According to Sophos, the security company, new spam mails similar to ones masquerading as well-known courier companies (DHL, Royal Mail of UK, or FedEx) are circulating online but with a change this time as they're being used for disseminating malware meant for Mac computers.

Sophos experts just discovered one bogus FedEx e-mail having the subject line "Pending Parcel for Jonathan." It states that the courier company wants to inform the recipient about a package that is still undelivered since last ten days and which has his name Jonathan Sedebottom as well as the package number MV-45-QA566. FedEx had sent the package to address where it had to be delivered but found no one who could take it, the message notifies.

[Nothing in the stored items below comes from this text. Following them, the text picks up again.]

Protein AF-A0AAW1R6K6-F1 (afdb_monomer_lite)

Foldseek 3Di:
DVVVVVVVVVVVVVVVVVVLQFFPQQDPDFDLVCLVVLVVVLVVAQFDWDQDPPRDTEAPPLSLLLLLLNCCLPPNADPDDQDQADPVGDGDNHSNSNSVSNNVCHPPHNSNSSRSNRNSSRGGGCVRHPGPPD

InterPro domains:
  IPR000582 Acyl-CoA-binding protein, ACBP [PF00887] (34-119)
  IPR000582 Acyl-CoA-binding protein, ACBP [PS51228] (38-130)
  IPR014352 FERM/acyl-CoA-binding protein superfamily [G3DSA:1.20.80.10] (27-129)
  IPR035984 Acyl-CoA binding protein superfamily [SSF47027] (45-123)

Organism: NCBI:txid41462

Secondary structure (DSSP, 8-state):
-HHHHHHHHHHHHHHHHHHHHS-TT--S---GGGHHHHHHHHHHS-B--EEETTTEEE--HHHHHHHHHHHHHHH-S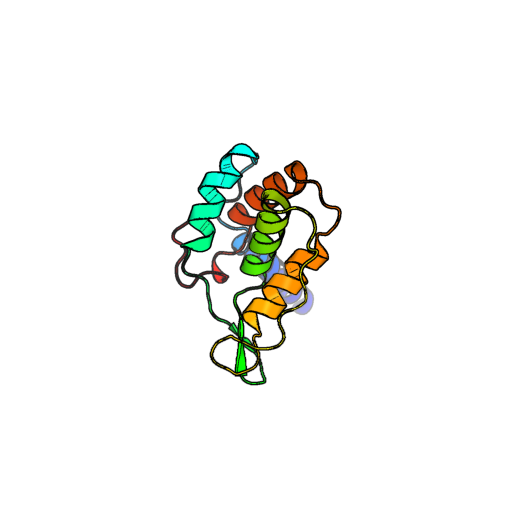--SPPP-B-TTSSB-HHHHHHHHHHHHTTT--HHHHHHHHHHHHHHS-GGGBSS---

pLDDT: mean 80.57, std 13.85, range [44.88, 94.19]

Structure (mmCIF, N/CA/C/O backbone):
data_AF-A0AAW1R6K6-F1
#
_entry.id   AF-A0AAW1R6K6-F1
#
loop_
_atom_site.group_PDB
_atom_site.id
_atom_site.type_symbol
_atom_site.label_atom_id
_atom_site.label_alt_id
_atom_site.label_comp_id
_atom_site.label_asym_id
_atom_site.label_entity_id
_atom_site.label_seq_id
_atom_site.pdbx_PDB_ins_code
_atom_site.Cartn_x
_atom_site.Cartn_y
_atom_site.Cartn_z
_atom_site.occupancy
_atom_site.B_iso_or_equiv
_atom_site.auth_seq_id
_atom_site.auth_comp_id
_atom_site.auth_asym_id
_atom_site.auth_atom_id
_atom_site.pdbx_PDB_model_num
ATOM 1 N N . MET A 1 1 ? -25.791 -34.927 16.420 1.00 54.81 1 MET A N 1
ATOM 2 C CA . MET A 1 1 ? -25.970 -33.560 16.976 1.00 54.81 1 MET A CA 1
ATOM 3 C C . MET A 1 1 ? -24.670 -32.843 17.385 1.00 54.81 1 MET A C 1
ATOM 5 O O . MET A 1 1 ? -24.722 -31.632 17.541 1.00 54.81 1 MET A O 1
ATOM 9 N N . LYS A 1 2 ? -23.514 -33.521 17.539 1.00 57.44 2 LYS A N 1
ATOM 10 C CA . LYS A 1 2 ? -22.239 -32.872 17.930 1.00 57.44 2 LYS A CA 1
ATOM 11 C C . LYS A 1 2 ? -21.477 -32.198 16.771 1.00 57.44 2 LYS A C 1
ATOM 13 O O . LYS A 1 2 ? -20.910 -31.139 16.986 1.00 57.44 2 LYS A O 1
ATOM 18 N N . LEU A 1 3 ? -21.546 -32.734 15.545 1.00 55.44 3 LEU A N 1
ATOM 19 C CA . LEU A 1 3 ? -20.837 -32.152 14.389 1.00 55.44 3 LEU A CA 1
ATOM 20 C C . LEU A 1 3 ? -21.395 -30.787 13.946 1.00 55.44 3 LEU A C 1
ATOM 22 O O . LEU A 1 3 ? -20.623 -29.871 13.708 1.00 55.44 3 LEU A O 1
ATOM 26 N N . LYS A 1 4 ? -22.726 -30.609 13.928 1.00 58.53 4 LYS A N 1
ATOM 27 C CA . LYS A 1 4 ? -23.342 -29.307 13.599 1.00 58.53 4 LYS A CA 1
ATOM 28 C C . LYS A 1 4 ? -23.006 -28.215 14.622 1.00 58.53 4 LYS A C 1
ATOM 30 O O . LYS A 1 4 ? -22.917 -27.057 14.252 1.00 58.53 4 LYS A O 1
ATOM 35 N N . LYS A 1 5 ? -22.803 -28.571 15.899 1.00 58.91 5 LYS A N 1
ATOM 36 C CA . LYS A 1 5 ? -22.395 -27.606 16.934 1.00 58.91 5 LYS A CA 1
ATOM 37 C C . LYS A 1 5 ? -20.954 -27.137 16.732 1.00 58.91 5 LYS A C 1
ATOM 39 O O . LYS A 1 5 ? -20.730 -25.942 16.827 1.00 58.91 5 LYS A O 1
ATOM 44 N N . LEU A 1 6 ? -20.030 -28.042 16.387 1.00 59.62 6 LEU A N 1
ATOM 45 C CA . LEU A 1 6 ? -18.645 -27.667 16.078 1.00 59.62 6 LEU A CA 1
ATOM 46 C C . LEU A 1 6 ? -18.543 -26.755 14.850 1.00 59.62 6 LEU A C 1
ATOM 48 O O . LEU A 1 6 ? -17.821 -25.772 14.915 1.00 59.62 6 LEU A O 1
ATOM 52 N N . GLN A 1 7 ? -19.293 -27.028 13.777 1.00 59.12 7 GLN A N 1
ATOM 53 C CA . GLN A 1 7 ? -19.271 -26.174 12.579 1.00 59.12 7 GLN A CA 1
ATOM 54 C C . GLN A 1 7 ? -19.809 -24.767 12.862 1.00 59.12 7 GLN A C 1
ATOM 56 O O . GLN A 1 7 ? -19.187 -23.789 12.472 1.00 59.12 7 GLN A O 1
ATOM 61 N N . ILE A 1 8 ? -20.895 -24.652 13.632 1.00 62.75 8 ILE A N 1
ATOM 62 C CA . ILE A 1 8 ? -21.438 -23.349 14.052 1.00 62.75 8 ILE A CA 1
ATOM 63 C C . ILE A 1 8 ? -20.459 -22.615 14.984 1.00 62.75 8 ILE A C 1
ATOM 65 O O . ILE A 1 8 ? -20.397 -21.386 14.978 1.00 62.75 8 ILE A O 1
ATOM 69 N N . GLU A 1 9 ? -19.700 -23.346 15.803 1.00 59.59 9 GLU A N 1
ATOM 70 C CA . GLU A 1 9 ? -18.682 -22.774 16.685 1.00 59.59 9 GLU A CA 1
ATOM 71 C C . GLU A 1 9 ? -17.444 -22.316 15.900 1.00 59.59 9 GLU A C 1
ATOM 73 O O . GLU A 1 9 ? -16.956 -21.223 16.166 1.00 59.59 9 GLU A O 1
ATOM 78 N N . GLU A 1 10 ? -16.992 -23.069 14.889 1.00 58.62 10 GLU A N 1
ATOM 79 C CA . GLU A 1 10 ? -15.948 -22.655 13.938 1.00 58.62 10 GLU A CA 1
ATOM 80 C C . GLU A 1 10 ? -16.385 -21.466 13.083 1.00 58.62 10 GLU A C 1
ATOM 82 O O . GLU A 1 10 ? -15.620 -20.517 12.963 1.00 58.62 10 GLU A O 1
ATOM 87 N N . GLU A 1 11 ? -17.612 -21.449 12.559 1.00 56.84 11 GLU A N 1
ATOM 88 C CA . GLU A 1 11 ? -18.152 -20.312 11.804 1.00 56.84 11 GLU A CA 1
ATOM 89 C C . GLU A 1 11 ? -18.302 -19.074 12.689 1.00 56.84 11 GLU A C 1
ATOM 91 O O . GLU A 1 11 ? -17.988 -17.972 12.251 1.00 56.84 11 GLU A O 1
ATOM 96 N N . LYS A 1 12 ? -18.701 -19.222 13.961 1.00 56.53 12 LYS A N 1
ATOM 97 C CA . LYS A 1 12 ? -18.704 -18.106 14.921 1.00 56.53 12 LYS A CA 1
ATOM 98 C C . LYS A 1 12 ? -17.299 -17.667 15.317 1.00 56.53 12 LYS A C 1
ATOM 100 O O . LYS A 1 12 ? -17.099 -16.475 15.524 1.00 56.53 12 LYS A O 1
ATOM 105 N N . LYS A 1 13 ? -16.324 -18.575 15.413 1.00 55.84 13 LYS A N 1
ATOM 106 C CA . LYS A 1 13 ? -14.916 -18.232 15.681 1.00 55.84 13 LYS A CA 1
ATOM 107 C C . LYS A 1 13 ? -14.268 -17.563 14.471 1.00 55.84 13 LYS A C 1
ATOM 109 O O . LYS A 1 13 ? -13.522 -16.611 14.655 1.00 55.84 13 LYS A O 1
ATOM 114 N N . ALA A 1 14 ? -14.597 -18.005 13.261 1.00 51.09 14 ALA A N 1
ATOM 115 C CA . ALA A 1 14 ? -14.185 -17.405 11.999 1.00 51.09 14 ALA A CA 1
ATOM 116 C C . ALA A 1 14 ? -14.874 -16.054 11.776 1.00 51.09 14 ALA A C 1
ATOM 118 O O . ALA A 1 14 ? -14.217 -15.105 11.376 1.00 51.09 14 ALA A O 1
ATOM 119 N N . ALA A 1 15 ? -16.154 -15.911 12.130 1.00 46.59 15 ALA A N 1
ATOM 120 C CA . ALA A 1 15 ? -16.862 -14.633 12.096 1.00 46.59 15 ALA A CA 1
ATOM 121 C C . ALA A 1 15 ? -16.369 -13.670 13.189 1.00 46.59 15 ALA A C 1
ATOM 123 O O . ALA A 1 15 ? -16.264 -12.473 12.946 1.00 46.59 15 ALA A O 1
ATOM 124 N N . ALA A 1 16 ? -16.013 -14.166 14.378 1.00 45.22 16 ALA A N 1
ATOM 125 C CA . ALA A 1 16 ? -15.396 -13.363 15.435 1.00 45.22 16 ALA A CA 1
ATOM 126 C C . ALA A 1 16 ? -13.936 -12.999 15.119 1.00 45.22 16 ALA A C 1
ATOM 128 O O . ALA A 1 16 ? -13.490 -11.928 15.520 1.00 45.22 16 ALA A O 1
ATOM 129 N N . ALA A 1 17 ? -13.206 -13.849 14.391 1.00 46.97 17 ALA A N 1
ATOM 130 C CA . ALA A 1 17 ? -11.892 -13.533 13.838 1.00 46.97 17 ALA A CA 1
ATOM 131 C C . ALA A 1 17 ? -12.015 -12.492 12.719 1.00 46.97 17 ALA A C 1
ATOM 133 O O . ALA A 1 17 ? -11.362 -11.461 12.797 1.00 46.97 17 ALA A O 1
ATOM 134 N N . ALA A 1 18 ? -12.951 -12.666 11.784 1.00 44.88 18 ALA A N 1
ATOM 135 C CA . ALA A 1 18 ? -13.228 -11.710 10.714 1.00 44.88 18 ALA A CA 1
ATOM 136 C C . ALA A 1 18 ? -13.715 -10.347 11.245 1.00 44.88 18 ALA A C 1
ATOM 138 O O . ALA A 1 18 ? -13.365 -9.306 10.696 1.00 44.88 18 ALA A O 1
ATOM 139 N N . ASN A 1 19 ? -14.479 -10.328 12.344 1.00 46.38 19 ASN A N 1
ATOM 140 C CA . ASN A 1 19 ? -14.916 -9.089 12.997 1.00 46.38 19 ASN A CA 1
ATOM 141 C C . ASN A 1 19 ? -13.841 -8.480 13.926 1.00 46.38 19 ASN A C 1
ATOM 143 O O . ASN A 1 19 ? -13.912 -7.300 14.243 1.00 46.38 19 ASN A O 1
ATOM 147 N N . LYS A 1 20 ? -12.819 -9.251 14.331 1.00 46.44 20 LYS A N 1
ATOM 148 C CA . LYS A 1 20 ? -11.583 -8.738 14.961 1.00 46.44 20 LYS A CA 1
ATOM 149 C C . LYS A 1 20 ? -10.495 -8.354 13.950 1.00 46.44 20 LYS A C 1
ATOM 151 O O . LYS A 1 20 ? -9.509 -7.737 14.342 1.00 46.44 20 LYS A O 1
ATOM 156 N N . GLU A 1 21 ? -10.644 -8.736 12.684 1.00 50.62 21 GLU A N 1
ATOM 157 C CA . GLU A 1 21 ? -9.727 -8.390 11.593 1.00 50.62 21 GLU A CA 1
ATOM 158 C C . GLU A 1 21 ? -10.116 -7.105 10.863 1.00 50.62 21 GLU A C 1
ATOM 160 O O . GLU A 1 21 ? -9.253 -6.505 10.224 1.00 50.62 21 GLU A O 1
ATOM 165 N N . LYS A 1 22 ? -11.368 -6.643 10.989 1.00 51.16 22 LYS A N 1
ATOM 166 C CA . LYS A 1 22 ? -11.714 -5.270 10.613 1.00 51.16 22 LYS A CA 1
ATOM 167 C C . LYS A 1 22 ? -10.951 -4.327 11.525 1.00 51.16 22 LYS A C 1
ATOM 169 O O . LYS A 1 22 ? -11.096 -4.399 12.746 1.00 51.16 22 LYS A O 1
ATOM 174 N N . SER A 1 23 ? -10.109 -3.486 10.929 1.00 54.38 23 SER A N 1
ATOM 175 C CA . SER A 1 23 ? -9.315 -2.562 11.720 1.00 54.38 23 SER A CA 1
ATOM 176 C C . SER A 1 23 ? -10.215 -1.699 12.603 1.00 54.38 23 SER A C 1
ATOM 178 O O . SER A 1 23 ? -11.255 -1.229 12.134 1.00 54.38 23 SER A O 1
ATOM 180 N N . PRO A 1 24 ? -9.821 -1.459 13.866 1.00 57.44 24 PRO A N 1
ATOM 181 C CA . PRO A 1 24 ? -10.594 -0.648 14.809 1.00 57.44 24 PRO A CA 1
ATOM 182 C C . PRO A 1 24 ? -10.790 0.801 14.338 1.00 57.44 24 PRO A C 1
ATOM 184 O O . PRO A 1 24 ? -11.574 1.535 14.930 1.00 57.44 24 PRO A O 1
ATOM 187 N N . HIS A 1 25 ? -10.099 1.198 13.269 1.00 65.19 25 HIS A N 1
ATOM 188 C CA . HIS A 1 25 ? -10.101 2.541 12.707 1.00 65.19 25 HIS A CA 1
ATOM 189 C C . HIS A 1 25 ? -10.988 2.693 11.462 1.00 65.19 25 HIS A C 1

Although a web-link given in the e-mail is supposed to take onto a site namely fedex.com.ch, in reality, it leads onto somewhere else.

Interestingly, the victim when on a mobile machine clicks that link would receive an error notification, Sophos' security experts observe.

And in case the victim utilizes any desktop browser other than Apple's Safari, he would get one zipped archive having certain Windows program, which the security company identified as Mal/VBCheMan-C apparently a member of the ZeuS/Zbot family.

However, for the victim who browses with Safari, he would get Mac malware impersonating software delivered through the zipped archive.

Initially, the malevolent zipped archive seems as an innocuous Portable Document File (PDF). But, trying to view it produces a warning by the system's OS (operating system) which says that the file named "Scanned_Copy_of_parcel" isn't an authentic file, rather software provided to the user from the Net.

Overlooking this warning followed with opening the PDF document, in reality, produces malware, which Sophos identified to be OSX/LaoShu-A capable of infecting users' computers.

A RAT (remote access Trojan), LaoShu-A seems as a data-grabbing malware more than one that tricks the machine to join certain money-making botnet.

Eventually, like every time, experts urge users for routinely making their OS, anti-virus programs and other software up-to-date for lessening infection possibilities, while eschewing following web-links or opening attachments particularly if either/both arrive via uninvited e-mails.